Bab 168
Dalam hal berdebat tajam dan
menghina, Gantra yang selalu jujur dan lurus tidak mungkin menang melawan Sri
dan Fanny. Dia hanya bisa diam, menerima rasa malu, dan tidak mampu membalas.
"Kalian sudah selesai
bicara?" ujar Adriel sambil keluar dari rumah dengan wajah dingin.
Adriel tidak pernah memiliki rasa
simpati terhadap Sri dan Fanny. Dia hanya menghormati Cheky, ayah Fanny, jadi
dia tidak mau mempermasalahkan mereka dan memberikan mereka sedikit muka.
Namun, penghinaan mereka terhadap
Gantra membuat Adriel marah.
"Ini rumahku. Kalian nggak
diundang dan nggak punya hak untuk datang dan berlagak di sini, apalagi menghina
siapa pun di sini," kata Adriel dengan suara dingin.
"Rumahmu? Kamu mau membohongi
siapa? Dulu, ini memang rumahmu, tapi sekarang nggak ada hubungannya denganmu.
Kamu pikir hanya karena tinggal di sini sebagai gigolo, kamu jadi pemilik rumah
ini?" ejek Fanny sambil tertawa sinis.
"Dasar nggak tahu malu,"
tambah Sri.
"Cih..." dengus Adriel
dengan nada menghina.
"Aku beri kalian waktu satu
menit untuk menghilang dari pandanganku. Segera keluar, atau jangan salahkan
aku kalau aku bertindak kasar," ancam Adriel.
"Adriel, kamu mau menakuti
siapa? Jangan kira kamu bisa bertindak sombong hanya karena belajar sedikit
ilmu bela diri. Kami tahu betul siapa kamu sebenarnya. Jangan berpura-pura
hebat," kata Thomas dengan penuh amarah.
Begitu melihat Adriel, amarah Thomas
langsung membara. Dengan dukungan ahli tingkat delapan di luar pintu, rasa
percaya dirinya pun meluap.
"Tinggal setengah menit
lagi," kata Adriel dengan nada acuh tak acuh. Dia tidak tertarik berdebat
dengan Thomas.
"Bagus! Bagus sekali! Berani
sekali kamu mengancamku! Hari ini aku datang untuk membalas dendam. Ingat saat
kamu melemparku keluar dari bar? Kamu pikir aku akan melupakan itu?"
teriak Thomas dengan marah.
"Kamu mungkin bisa mengalahkan
ahli tingkat lima, tapi jangan kira aku nggak bisa menghadapimu. Hari ini, aku
akan menginjak kepalamu ke tanah, membuatmu berlutut memohon ampun, dan
menyesal karena telah berani melawan aku," lanjut Thomas dengan penuh
ancaman.
"Kak Thomas, jangan buang waktu
berbicara dengannya!
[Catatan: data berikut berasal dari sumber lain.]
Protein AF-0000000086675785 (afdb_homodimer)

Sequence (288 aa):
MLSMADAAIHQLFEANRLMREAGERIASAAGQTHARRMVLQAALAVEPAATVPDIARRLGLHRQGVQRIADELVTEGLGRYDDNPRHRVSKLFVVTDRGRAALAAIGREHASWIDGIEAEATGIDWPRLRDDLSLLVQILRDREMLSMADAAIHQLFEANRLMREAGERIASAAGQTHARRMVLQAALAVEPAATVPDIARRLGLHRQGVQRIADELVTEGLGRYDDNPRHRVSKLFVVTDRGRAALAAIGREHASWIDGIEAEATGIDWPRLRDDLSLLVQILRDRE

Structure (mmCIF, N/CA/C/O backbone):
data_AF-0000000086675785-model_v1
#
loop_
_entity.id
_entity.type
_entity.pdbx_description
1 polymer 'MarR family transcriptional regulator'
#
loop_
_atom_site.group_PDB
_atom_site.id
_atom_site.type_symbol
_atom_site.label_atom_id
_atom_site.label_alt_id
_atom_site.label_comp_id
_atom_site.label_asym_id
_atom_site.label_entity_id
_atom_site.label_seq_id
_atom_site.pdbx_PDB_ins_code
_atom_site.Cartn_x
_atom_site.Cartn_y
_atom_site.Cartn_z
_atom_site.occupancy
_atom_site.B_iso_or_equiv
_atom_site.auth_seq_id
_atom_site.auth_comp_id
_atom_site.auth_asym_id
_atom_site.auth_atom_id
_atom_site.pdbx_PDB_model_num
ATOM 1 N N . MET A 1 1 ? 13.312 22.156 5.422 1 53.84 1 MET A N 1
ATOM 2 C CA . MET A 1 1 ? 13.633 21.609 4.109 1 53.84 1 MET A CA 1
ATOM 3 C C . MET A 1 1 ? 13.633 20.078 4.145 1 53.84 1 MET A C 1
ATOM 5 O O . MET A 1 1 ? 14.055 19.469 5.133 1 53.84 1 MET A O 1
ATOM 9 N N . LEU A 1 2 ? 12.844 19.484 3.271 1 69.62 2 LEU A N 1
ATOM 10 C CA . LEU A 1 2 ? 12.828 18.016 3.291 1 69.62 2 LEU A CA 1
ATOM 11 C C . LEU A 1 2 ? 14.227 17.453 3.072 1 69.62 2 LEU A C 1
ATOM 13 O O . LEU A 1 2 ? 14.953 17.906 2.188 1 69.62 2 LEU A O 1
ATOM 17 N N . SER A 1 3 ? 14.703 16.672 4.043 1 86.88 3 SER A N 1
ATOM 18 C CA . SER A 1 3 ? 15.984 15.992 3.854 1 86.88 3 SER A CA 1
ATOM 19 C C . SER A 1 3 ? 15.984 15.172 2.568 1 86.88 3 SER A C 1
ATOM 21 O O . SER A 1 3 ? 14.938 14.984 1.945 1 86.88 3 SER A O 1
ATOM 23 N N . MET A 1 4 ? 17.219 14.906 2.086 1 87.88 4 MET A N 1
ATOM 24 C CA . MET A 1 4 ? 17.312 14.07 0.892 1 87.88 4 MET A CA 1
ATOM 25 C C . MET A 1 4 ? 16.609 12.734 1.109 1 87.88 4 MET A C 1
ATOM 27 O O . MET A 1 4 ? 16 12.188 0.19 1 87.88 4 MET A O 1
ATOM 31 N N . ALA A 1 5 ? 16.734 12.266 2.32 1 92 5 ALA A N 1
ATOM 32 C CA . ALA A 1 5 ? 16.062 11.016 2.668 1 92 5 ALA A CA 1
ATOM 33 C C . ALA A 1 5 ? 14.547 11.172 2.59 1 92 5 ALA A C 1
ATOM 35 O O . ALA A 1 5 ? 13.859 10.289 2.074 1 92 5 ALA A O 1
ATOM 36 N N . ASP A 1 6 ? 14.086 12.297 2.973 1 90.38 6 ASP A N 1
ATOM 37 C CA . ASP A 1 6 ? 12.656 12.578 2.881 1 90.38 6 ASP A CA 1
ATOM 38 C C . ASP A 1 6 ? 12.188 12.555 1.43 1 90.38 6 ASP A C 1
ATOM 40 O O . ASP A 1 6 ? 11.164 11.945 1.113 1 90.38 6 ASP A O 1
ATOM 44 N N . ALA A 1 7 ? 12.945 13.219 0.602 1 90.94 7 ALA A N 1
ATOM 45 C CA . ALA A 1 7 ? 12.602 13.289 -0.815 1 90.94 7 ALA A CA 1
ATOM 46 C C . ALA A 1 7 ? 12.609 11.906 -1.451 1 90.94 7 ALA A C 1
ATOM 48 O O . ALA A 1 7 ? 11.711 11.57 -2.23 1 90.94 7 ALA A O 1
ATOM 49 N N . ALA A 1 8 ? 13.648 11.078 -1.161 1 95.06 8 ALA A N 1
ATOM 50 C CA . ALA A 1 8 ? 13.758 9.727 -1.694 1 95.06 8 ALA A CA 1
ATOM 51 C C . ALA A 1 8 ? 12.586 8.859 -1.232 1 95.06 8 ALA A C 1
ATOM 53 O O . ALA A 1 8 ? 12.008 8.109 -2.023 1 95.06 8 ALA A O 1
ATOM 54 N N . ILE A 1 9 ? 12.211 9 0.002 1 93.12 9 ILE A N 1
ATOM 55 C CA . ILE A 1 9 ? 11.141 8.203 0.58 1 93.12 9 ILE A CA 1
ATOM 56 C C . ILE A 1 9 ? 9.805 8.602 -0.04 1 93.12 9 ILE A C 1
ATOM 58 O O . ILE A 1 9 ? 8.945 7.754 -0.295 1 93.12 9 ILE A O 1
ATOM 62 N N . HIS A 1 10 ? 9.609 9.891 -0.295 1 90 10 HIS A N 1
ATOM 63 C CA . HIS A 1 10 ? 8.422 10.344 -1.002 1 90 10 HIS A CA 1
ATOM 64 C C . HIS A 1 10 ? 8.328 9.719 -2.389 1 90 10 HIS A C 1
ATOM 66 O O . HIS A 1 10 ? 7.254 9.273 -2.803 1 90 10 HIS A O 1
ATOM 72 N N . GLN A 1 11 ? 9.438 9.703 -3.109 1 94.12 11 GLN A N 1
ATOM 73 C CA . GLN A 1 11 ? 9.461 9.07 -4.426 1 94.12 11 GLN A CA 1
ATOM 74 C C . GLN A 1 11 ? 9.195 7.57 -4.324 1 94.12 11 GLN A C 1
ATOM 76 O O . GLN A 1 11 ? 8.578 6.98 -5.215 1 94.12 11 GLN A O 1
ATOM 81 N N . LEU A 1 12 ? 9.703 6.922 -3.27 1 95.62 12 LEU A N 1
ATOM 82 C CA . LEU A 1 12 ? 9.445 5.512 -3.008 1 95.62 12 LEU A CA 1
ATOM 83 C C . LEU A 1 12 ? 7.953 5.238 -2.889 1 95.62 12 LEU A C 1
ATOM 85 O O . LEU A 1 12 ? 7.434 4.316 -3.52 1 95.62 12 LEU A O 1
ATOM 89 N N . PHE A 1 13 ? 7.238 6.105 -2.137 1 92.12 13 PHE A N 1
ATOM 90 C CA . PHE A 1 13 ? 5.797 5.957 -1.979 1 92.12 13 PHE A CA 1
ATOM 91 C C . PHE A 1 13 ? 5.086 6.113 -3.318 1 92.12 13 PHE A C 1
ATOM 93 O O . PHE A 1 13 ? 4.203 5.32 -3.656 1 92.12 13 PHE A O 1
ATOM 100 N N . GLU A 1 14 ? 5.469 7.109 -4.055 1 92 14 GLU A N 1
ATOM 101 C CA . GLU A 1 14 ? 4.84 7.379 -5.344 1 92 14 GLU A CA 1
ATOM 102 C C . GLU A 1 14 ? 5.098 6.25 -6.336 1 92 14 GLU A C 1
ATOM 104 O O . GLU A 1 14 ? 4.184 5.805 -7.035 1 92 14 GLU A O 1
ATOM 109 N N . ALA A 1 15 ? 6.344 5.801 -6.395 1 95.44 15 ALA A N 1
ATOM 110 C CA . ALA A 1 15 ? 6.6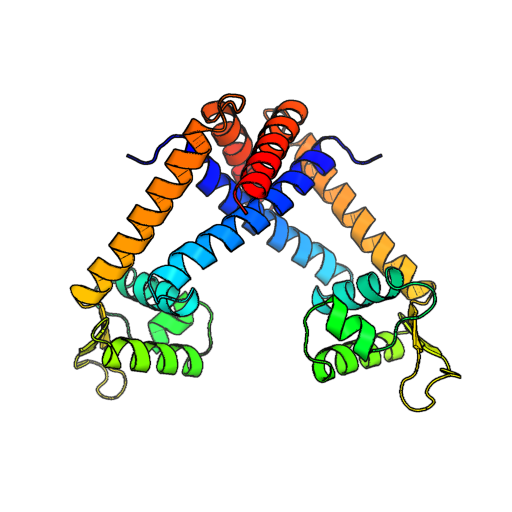8 4.676 -7.266 1 95.44 15 ALA A CA 1
ATOM 111 C C . ALA A 1 15 ? 5.859 3.441 -6.91 1 95.44 15 ALA A C 1
ATOM 113 O O . ALA A 1 15 ? 5.332 2.762 -7.793 1 95.44 15 ALA A O 1
ATOM 114 N N . ASN A 1 16 ? 5.785 3.168 -5.598 1 95.25 16 ASN A N 1
ATOM 115 C CA . ASN A 1 16 ? 4.996 2.021 -5.16 1 95.25 16 ASN A CA 1
ATOM 116 C C . ASN A 1 16 ? 3.531 2.166 -5.559 1 95.25 16 ASN A C 1
ATOM 118 O O . ASN A 1 16 ? 2.904 1.199 -6 1 95.25 16 ASN A O 1
ATOM 122 N N . ARG A 1 17 ? 2.936 3.281 -5.398 1 90.94 17 ARG A N 1
ATOM 123 C CA . ARG A 1 17 ? 1.549 3.527 -5.781 1 90.94 17 ARG A CA 1
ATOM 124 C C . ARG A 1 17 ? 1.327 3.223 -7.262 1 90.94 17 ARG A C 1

Orang ini nggak akan menyerah sampai dia melihat peti
matinya sendiri. Dia sangat keras kepala. Ayo, minta Pak Oki turun
tangan," kata Fanny.
"Setelah Pak Oki menghajarnya
hingga setengah mati, kita lihat apakah dia masih berani keras kepala!"
ujar Sri dengan penuh kemarahan.
Dia sudah tidak sabar melihat Oki
menghancurkan Adriel.
"Sudah satu menit," kata
Adriel sambil turun dari tangga, langkah demi langkah.
Melihat itu, ketiganya sontak mundur
dua langkah. Mereka jelas ketakutan jika harus
bertarung langsung dengan Adriel.
"Pak Oki, silakan maju!"
teriak Thomas sambil melindungi Sri dan Fanny di belakangnya.
Dari luar taman vila, Oki yang duduk
di mobil akhirnya turun. Dengan sekali percobaan, dia melompati pagar dan
mendarat di taman dengan suara gemuruh hingga menghancurkan ubin di bawah
kakinya.
Melihat sosok Oki yang tinggi dan
besar sedang berdiri di depannya, keberanian Thomas langsung pulih. Dia pun
berkata dengan penuh percaya diri, "Adriel, lihat baik -baik. Ini Pak Oki
Darsono, ahli tingkat delapan yang terkenal di Kota Silas. Kalau tahu diri,
segera menyerah dan berlutut memohon ampun sebelum Pak Oki turun tangan!"
"Tentu saja, meskipun kamu
berlutut, aku nggak akan mengampunimu begitu saja," tambahnya sambil
tertawa sombong.
Namun, karena posisinya di belakang
Oki, Thomas tidak bisa melihat ekspresi Pak Oki saat itu.
Oki pernah berhadapan dengan Adriel
sebelumnya. Dia tahu betul kekuatan Adrjel jauh di atasnya dan dia tidak akan
bisa mengalahkan Adriel dalam pertarungan.